In any event, Woods has already litigated this issue in two federal courts, and he lost. In
the federal habeas proceeding, Woods argued the State should have provided him “with the
opportunity to air his concerns about the ‘conflict,’ and the denial of that opportunity was a
violation of due process.” Woods v. McBride, 430 F.3d at 827. The district court found “no
basis for concluding that either the trial court's ruling denying the motion to withdraw filed by
counsel for Woods in August 1995 or the existence, manner, or type of review afforded on this
subject by the Indiana Supreme Court denied Woods representation in the post-conviction action
in a manner violative of due process.” Woods v. Anderson, 302 F. Supp.2d at 944. The Seventh
Circuit affirmed, agreeing with the district court that there was no basis for concluding that
Woods had been deprived of any constitutional right:
[W]e agree with the state’s argument that, in certain respects, what Woods has
characterized as a “conflict” with his counsel is really nothing more than an
attempt to advance an ineffective assistance of PCR counsel claim while
sidestepping procedural default. Viewed in that light, there was certainly nothing
unreasonable about PCR counsel’s decision to push forward with a powerful
mitigation strategy at the PCR hearing and to elicit mitigation testimony from
Woods himself (who, at trial counsel's suggestion, chose not to take the stand in
4
Woods cites the same constitutional provisions: the Eighth and Fourteenth Amendments to the federal constitution
and Article 1, Sections 13, 16 and 18 of Indiana’s constitution.
6
the penalty phase). Central to the post-conviction litigation strategy was the effort
to frame and support the argument that trial counsel was constitutionally
defective, and as discussed at length above, a cornerstone of that strategy was to
elicit additional details at the PCR hearing that would suggest that trial counsel
was not up to snuff during the penalty phase. We have already disposed of that
line of argument, but it is equally clear to us that PCR counsel’s strategy was a
sound one. PCR counsel did, after all, turn up additional mitigation details—
albeit details insufficient to indicate that trial counsel was constitutionally
ineffective in not eliciting those details the first time around.
****
As far as Woods's suggestion of an “actual conflict of interest,” we find at most a
disagreement between Woods and his PCR counsel as to strategy. We have found
that personality conflicts and disagreements over trial strategy of this sort do not
constitute reversible error. Likewise, to the extent Woods may be suggesting it,
we find nothing to indicate that the strategic disagreement hampered his ability to
assist PCR counsel at the hearing. It follows that there was not an actual conflict
of interest in Woods’s case such that the Indiana courts were required to put off
post-conviction review in order to hear Woods's claims or risk running afoul of
the Constitution. Woods's disagreement with his PCR counsel over post-
conviction strategy simply does not rise to that level, particularly in light of the
eminently reasonable mitigation strategy undertaken by his PCR counsel.

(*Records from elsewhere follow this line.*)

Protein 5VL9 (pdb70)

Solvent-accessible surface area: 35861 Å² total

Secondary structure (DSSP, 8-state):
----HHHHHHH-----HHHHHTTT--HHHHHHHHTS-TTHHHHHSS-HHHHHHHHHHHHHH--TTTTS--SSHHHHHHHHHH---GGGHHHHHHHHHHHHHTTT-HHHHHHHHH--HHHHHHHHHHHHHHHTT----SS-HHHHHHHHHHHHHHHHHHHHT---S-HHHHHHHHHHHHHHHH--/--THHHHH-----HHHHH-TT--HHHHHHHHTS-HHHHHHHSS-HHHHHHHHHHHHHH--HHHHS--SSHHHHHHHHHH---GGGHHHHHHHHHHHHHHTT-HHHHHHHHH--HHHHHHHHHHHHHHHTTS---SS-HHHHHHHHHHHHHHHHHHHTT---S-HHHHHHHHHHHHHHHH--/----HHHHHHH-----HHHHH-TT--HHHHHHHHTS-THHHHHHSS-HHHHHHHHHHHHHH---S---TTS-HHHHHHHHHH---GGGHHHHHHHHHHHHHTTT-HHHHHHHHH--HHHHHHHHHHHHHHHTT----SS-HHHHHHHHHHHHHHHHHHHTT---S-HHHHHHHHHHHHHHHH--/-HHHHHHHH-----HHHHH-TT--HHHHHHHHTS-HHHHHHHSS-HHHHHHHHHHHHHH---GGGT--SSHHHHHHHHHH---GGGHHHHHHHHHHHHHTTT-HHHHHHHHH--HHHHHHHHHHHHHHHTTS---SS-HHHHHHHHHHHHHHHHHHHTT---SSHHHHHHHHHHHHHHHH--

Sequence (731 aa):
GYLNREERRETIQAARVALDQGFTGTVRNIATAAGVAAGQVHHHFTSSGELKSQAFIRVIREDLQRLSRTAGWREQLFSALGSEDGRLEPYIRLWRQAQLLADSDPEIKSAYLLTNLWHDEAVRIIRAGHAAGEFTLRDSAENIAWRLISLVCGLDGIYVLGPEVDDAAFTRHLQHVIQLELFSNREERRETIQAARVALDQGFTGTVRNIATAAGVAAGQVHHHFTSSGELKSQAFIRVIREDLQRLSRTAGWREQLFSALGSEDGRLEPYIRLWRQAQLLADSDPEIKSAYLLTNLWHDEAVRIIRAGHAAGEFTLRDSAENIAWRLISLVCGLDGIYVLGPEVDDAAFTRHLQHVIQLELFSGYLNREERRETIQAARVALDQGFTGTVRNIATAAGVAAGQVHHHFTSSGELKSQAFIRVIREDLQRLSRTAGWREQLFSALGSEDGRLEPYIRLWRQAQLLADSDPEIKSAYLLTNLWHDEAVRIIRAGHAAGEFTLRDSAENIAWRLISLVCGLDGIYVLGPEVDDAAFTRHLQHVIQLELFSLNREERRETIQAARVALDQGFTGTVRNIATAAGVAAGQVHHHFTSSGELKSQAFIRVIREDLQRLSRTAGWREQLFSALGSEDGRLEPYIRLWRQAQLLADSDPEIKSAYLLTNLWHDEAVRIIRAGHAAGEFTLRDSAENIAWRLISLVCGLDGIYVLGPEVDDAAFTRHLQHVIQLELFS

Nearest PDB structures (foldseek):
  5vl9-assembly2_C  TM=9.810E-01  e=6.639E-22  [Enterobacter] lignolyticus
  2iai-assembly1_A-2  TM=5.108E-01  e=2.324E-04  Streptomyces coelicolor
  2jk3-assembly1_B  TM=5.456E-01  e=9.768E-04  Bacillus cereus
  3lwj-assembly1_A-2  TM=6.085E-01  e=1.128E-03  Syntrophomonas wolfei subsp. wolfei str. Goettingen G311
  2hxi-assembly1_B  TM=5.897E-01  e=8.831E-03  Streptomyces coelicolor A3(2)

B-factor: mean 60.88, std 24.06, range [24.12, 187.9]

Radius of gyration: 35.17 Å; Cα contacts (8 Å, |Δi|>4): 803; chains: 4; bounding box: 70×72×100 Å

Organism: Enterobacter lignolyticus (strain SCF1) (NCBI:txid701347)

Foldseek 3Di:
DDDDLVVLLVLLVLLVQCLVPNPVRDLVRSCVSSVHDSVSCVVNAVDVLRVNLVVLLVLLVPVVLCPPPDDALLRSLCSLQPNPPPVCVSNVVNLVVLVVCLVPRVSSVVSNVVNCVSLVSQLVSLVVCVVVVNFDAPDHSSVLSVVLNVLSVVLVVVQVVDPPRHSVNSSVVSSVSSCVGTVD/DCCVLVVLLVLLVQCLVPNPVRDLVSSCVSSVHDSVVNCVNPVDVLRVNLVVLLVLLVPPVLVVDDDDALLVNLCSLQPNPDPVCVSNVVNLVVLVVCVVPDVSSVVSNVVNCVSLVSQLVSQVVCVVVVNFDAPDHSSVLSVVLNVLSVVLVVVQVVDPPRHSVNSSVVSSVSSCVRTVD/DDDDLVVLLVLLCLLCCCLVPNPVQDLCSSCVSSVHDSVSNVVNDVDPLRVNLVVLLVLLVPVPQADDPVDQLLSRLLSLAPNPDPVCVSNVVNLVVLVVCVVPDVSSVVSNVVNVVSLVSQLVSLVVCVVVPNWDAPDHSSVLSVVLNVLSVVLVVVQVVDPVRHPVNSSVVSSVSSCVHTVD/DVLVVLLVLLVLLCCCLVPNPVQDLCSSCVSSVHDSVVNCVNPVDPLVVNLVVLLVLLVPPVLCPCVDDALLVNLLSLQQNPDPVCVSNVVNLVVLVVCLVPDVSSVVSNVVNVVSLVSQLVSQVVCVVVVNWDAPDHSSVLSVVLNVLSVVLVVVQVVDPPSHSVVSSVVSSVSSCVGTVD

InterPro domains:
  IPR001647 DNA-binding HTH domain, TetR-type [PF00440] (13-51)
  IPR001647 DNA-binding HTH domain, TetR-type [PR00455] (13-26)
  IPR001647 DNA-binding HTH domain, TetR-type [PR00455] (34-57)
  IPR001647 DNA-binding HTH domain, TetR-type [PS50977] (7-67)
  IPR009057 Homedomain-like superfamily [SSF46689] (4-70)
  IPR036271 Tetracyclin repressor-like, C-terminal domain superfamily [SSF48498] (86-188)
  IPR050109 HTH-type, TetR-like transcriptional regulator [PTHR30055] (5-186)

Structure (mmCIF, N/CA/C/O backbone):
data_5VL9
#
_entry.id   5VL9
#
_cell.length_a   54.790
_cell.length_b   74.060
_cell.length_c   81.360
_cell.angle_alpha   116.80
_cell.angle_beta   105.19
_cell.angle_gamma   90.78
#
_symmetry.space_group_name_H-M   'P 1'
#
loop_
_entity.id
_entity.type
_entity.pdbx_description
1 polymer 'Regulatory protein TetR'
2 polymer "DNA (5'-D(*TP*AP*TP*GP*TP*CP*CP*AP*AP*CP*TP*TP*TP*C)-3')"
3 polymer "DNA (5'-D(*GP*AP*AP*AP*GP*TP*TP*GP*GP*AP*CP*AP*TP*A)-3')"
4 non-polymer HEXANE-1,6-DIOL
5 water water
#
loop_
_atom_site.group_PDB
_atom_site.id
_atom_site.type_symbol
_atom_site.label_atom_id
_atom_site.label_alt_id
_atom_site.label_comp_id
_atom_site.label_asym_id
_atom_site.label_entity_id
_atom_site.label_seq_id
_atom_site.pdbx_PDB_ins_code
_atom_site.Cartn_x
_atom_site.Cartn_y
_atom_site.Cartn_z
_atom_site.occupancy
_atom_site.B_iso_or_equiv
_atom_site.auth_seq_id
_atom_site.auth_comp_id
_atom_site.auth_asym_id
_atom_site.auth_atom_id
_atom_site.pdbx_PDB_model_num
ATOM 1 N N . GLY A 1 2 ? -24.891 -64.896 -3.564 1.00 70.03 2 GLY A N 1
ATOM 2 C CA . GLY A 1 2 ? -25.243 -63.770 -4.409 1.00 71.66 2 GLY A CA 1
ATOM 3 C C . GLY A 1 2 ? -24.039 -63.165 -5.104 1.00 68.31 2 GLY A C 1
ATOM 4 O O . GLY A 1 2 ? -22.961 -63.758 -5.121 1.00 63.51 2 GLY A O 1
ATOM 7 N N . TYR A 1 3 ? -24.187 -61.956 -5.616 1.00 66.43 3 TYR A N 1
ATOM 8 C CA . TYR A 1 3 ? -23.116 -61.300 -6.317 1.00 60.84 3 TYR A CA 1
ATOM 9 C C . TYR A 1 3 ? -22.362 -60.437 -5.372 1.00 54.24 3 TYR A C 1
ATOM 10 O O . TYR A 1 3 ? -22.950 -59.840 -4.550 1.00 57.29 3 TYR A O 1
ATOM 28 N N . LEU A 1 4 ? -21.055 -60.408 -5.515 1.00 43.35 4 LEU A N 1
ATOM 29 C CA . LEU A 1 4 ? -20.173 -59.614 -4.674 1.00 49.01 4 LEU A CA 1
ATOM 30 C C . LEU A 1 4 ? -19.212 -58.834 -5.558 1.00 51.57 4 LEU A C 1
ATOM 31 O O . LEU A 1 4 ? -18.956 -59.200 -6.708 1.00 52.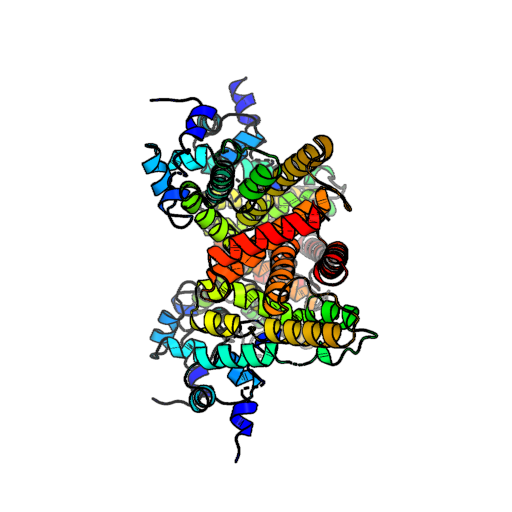04 4 LEU A O 1
ATOM 47 N N . ASN A 1 5 ? -18.677 -57.748 -5.005 1.00 56.34 5 ASN A N 1
ATOM 48 C CA . ASN A 1 5 ? -17.651 -56.994 -5.704 1.00 61.39 5 ASN A CA 1
ATOM 49 C C . ASN A 1 5 ? -16.346 -57.789 -5.736 1.00 56.61 5 ASN A C 1
ATOM 50 O O . ASN A 1 5 ? -16.218 -58.858 -5.133 1.00 51.05 5 ASN A O 1
ATOM 61 N N . ARG A 1 6 ? -15.360 -57.245 -6.453 1.00 58.58 6 ARG A N 1
ATOM 62 C CA . ARG A 1 6 ? -14.109 -57.965 -6.671 1.00 60.23 6 ARG A CA 1
ATOM 63 C C . ARG A 1 6 ? -13.412 -58.282 -5.353 1.00 50.78 6 ARG A C 1
ATOM 64 O O . ARG A 1 6 ? -12.973 -59.416 -5.127 1.00 44.88 6 ARG A O 1
ATOM 85 N N . GLU A 1 7 ? -13.296 -57.291 -4.467 1.00 51.67 7 GLU A N 1
ATOM 86 C CA . GLU A 1 7 ? -12.573 -57.503 -3.217 1.00 61.47 7 GLU A CA 1
ATOM 87 C C . GLU A 1 7 ? -13.270 -58.540 -2.344 1.00 54.67 7 GLU A C 1
ATOM 88 O O . GLU A 1 7 ? -12.617 -59.423 -1.776 1.00 51.99 7 GLU A O 1
ATOM 100 N N . GLU A 1 8 ? -14.596 -58.451 -2.227 1.00 52.69 8 GLU A N 1
ATOM 101 C CA . GLU A 1 8 ? -15.335 -59.416 -1.420 1.00 48.93 8 GLU A CA 1
ATOM 102 C C . GLU A 1 8 ? -15.215 -60.820 -1.999 1.00 43.05 8 GLU A C 1
ATOM 103 O O . GLU A 1 8 ? -14.908 -61.777 -1.280 1.00 39.99 8 GLU A O 1
ATOM 115 N N . ARG A 1 9 ? -15.452 -60.960 -3.305 1.00 42.30 9 ARG A N 1
ATOM 116 C CA . ARG A 1 9 ? -15.353 -62.268 -3.945 1.00 39.86 9 ARG A CA 1
ATOM 117 C C . ARG A 1 9 ? -13.985 -62.892 -3.705 1.00 38.39 9 ARG A C 1
ATOM 118 O O . ARG A 1 9 ? -13.879 -64.073 -3.352 1.00 36.31 9 ARG A O 1
ATOM 139 N N . ARG A 1 10 ? -12.921 -62.112 -3.905 1.00 39.57 10 ARG A N 1
ATOM 140 C CA . ARG A 1 10 ? -11.572 -62.630 -3.710 1.00 36.96 10 ARG A CA 1
ATOM 141 C C . ARG A 1 10 ? -11.383 -63.150 -2.291 1.00 36.77 10 ARG A C 1
ATOM 142 O O . ARG A 1 10 ? -10.770 -64.204 -2.083 1.00 32.64 10 ARG A O 1
ATOM 163 N N . GLU A 1 11 ? -11.914 -62.432 -1.299 1.00 41.32 11 GLU A N 1
ATOM 164 C CA . GLU A 1 11 ? -11.754 -62.857 0.087 1.00 36.52 11 GLU A CA 1
ATOM 165 C C . GLU A 1 11 ? -12.464 -64.181 0.347 1.00 36.69 11 GLU A C 1
ATOM 166 O O . GLU A 1 11 ? -11.947 -65.030 1.082 1.00 35.38 11 GLU A O 1
ATOM 178 N N . THR A 1 12 ? -13.647 -64.381 -0.243 1.00 32.56 12 THR A N 1
ATOM 179 C CA . THR A 1 12 ? -14.342 -65.653 -0.060 1.00 33.60 12 THR A CA 1
ATOM 180 C C . THR A 1 12 ? -13.518 -66.806 -0.616 1.00 33.49 12 THR A C 1
ATOM 181 O O . THR A 1 12 ? -13.444 -67.879 -0.007 1.00 27.92 12 THR A O 1
ATOM 192 N N . ILE A 1 13 ? -12.890 -66.603 -1.775 1.00 36.43 13 ILE A N 1
ATOM 193 C CA . ILE A 1 13 ? -12.015 -67.628 -2.330 1.00 34.47 13 ILE A CA 1
ATOM 194 C C . ILE A 1 13 ? -10.811 -67.840 -1.423 1.00 31.22 13 ILE A C 1
ATOM 195 O O . ILE A 1 13 ? -10.419 -68.978 -1.141 1.00 30.64 13 ILE A O 1
ATOM 228 N N . GLN A 1 15 ? -10.509 -67.196 1.817 1.00 34.85 15 GLN A N 1
ATOM 229 C CA . GLN A 1 15 ? -10.911 -67.847 3.060 1.00 34.74 15 GLN A CA 1
ATOM 230 C C . GLN A 1 15 ? -11.062 -69.350 2.867 1.00 36.64 15 GLN A C 1
ATOM 231 O O . GLN A 1 15 ? -10.610 -70.140 3.703 1.00 33.93 15 GLN A O 1
ATOM 245 N N . ALA A 1 16 ? -11.694 -69.766 1.767 1.00 35.66 16 ALA A N 1
ATOM 246 C CA . ALA A 1 16 ? -11.808 -71.191 1.481 1.00 35.86 16 ALA A CA 1
ATOM 247 C C . ALA A 1 16 ? -10.433 -71.823 1.301 1.00 31.39 16 ALA A C 1
ATOM 248 O O . ALA A 1 16 ? -10.164 -72.907 1.833 1.00 29.22 16 ALA A O 1
ATOM 255 N N . ALA A 1 17 ? -9.548 -71.159 0.556 1.00 30.82 17 ALA A N 1
ATOM 256 C CA . ALA A 1 17 ? -8.202 -71.688 0.364 1.00 30.09 17 ALA A CA 1
ATOM 257 C C . ALA A 1 17 ? -7.487 -71.852 1.698 1.00 31.52 17 ALA A C 1
ATOM 258 O O . ALA A 1 17 ? -6.708 -72.794 1.883 1.00 37.01 17 ALA A O 1
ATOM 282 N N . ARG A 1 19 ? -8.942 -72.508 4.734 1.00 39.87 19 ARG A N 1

Woods v. McBride, 430 F.3d at 827-28 (citations omitted). We agree with this analysis of the
federal courts.
Conclusion
Because Woods has not met his burden of establishing a reasonable possibility that he is
entitled to post-conviction relief on either of the claims he presents, we decline to authorize the
filing of a successive petition. A date for execution of the death sentence will be set by separate
order.
The Clerk is directed to send a copy of this order to counsel of record and to West Group
for publication in the bound volumes of this Court’s decisions.
Done at Indianapolis, Indiana, this 26 day of March, 2007.
/s/ Randall T. Shepard
Chief Justice of Indiana
Shepard, C.J., and Dickson, Sullivan, Boehm, and Rucker, JJ., concur.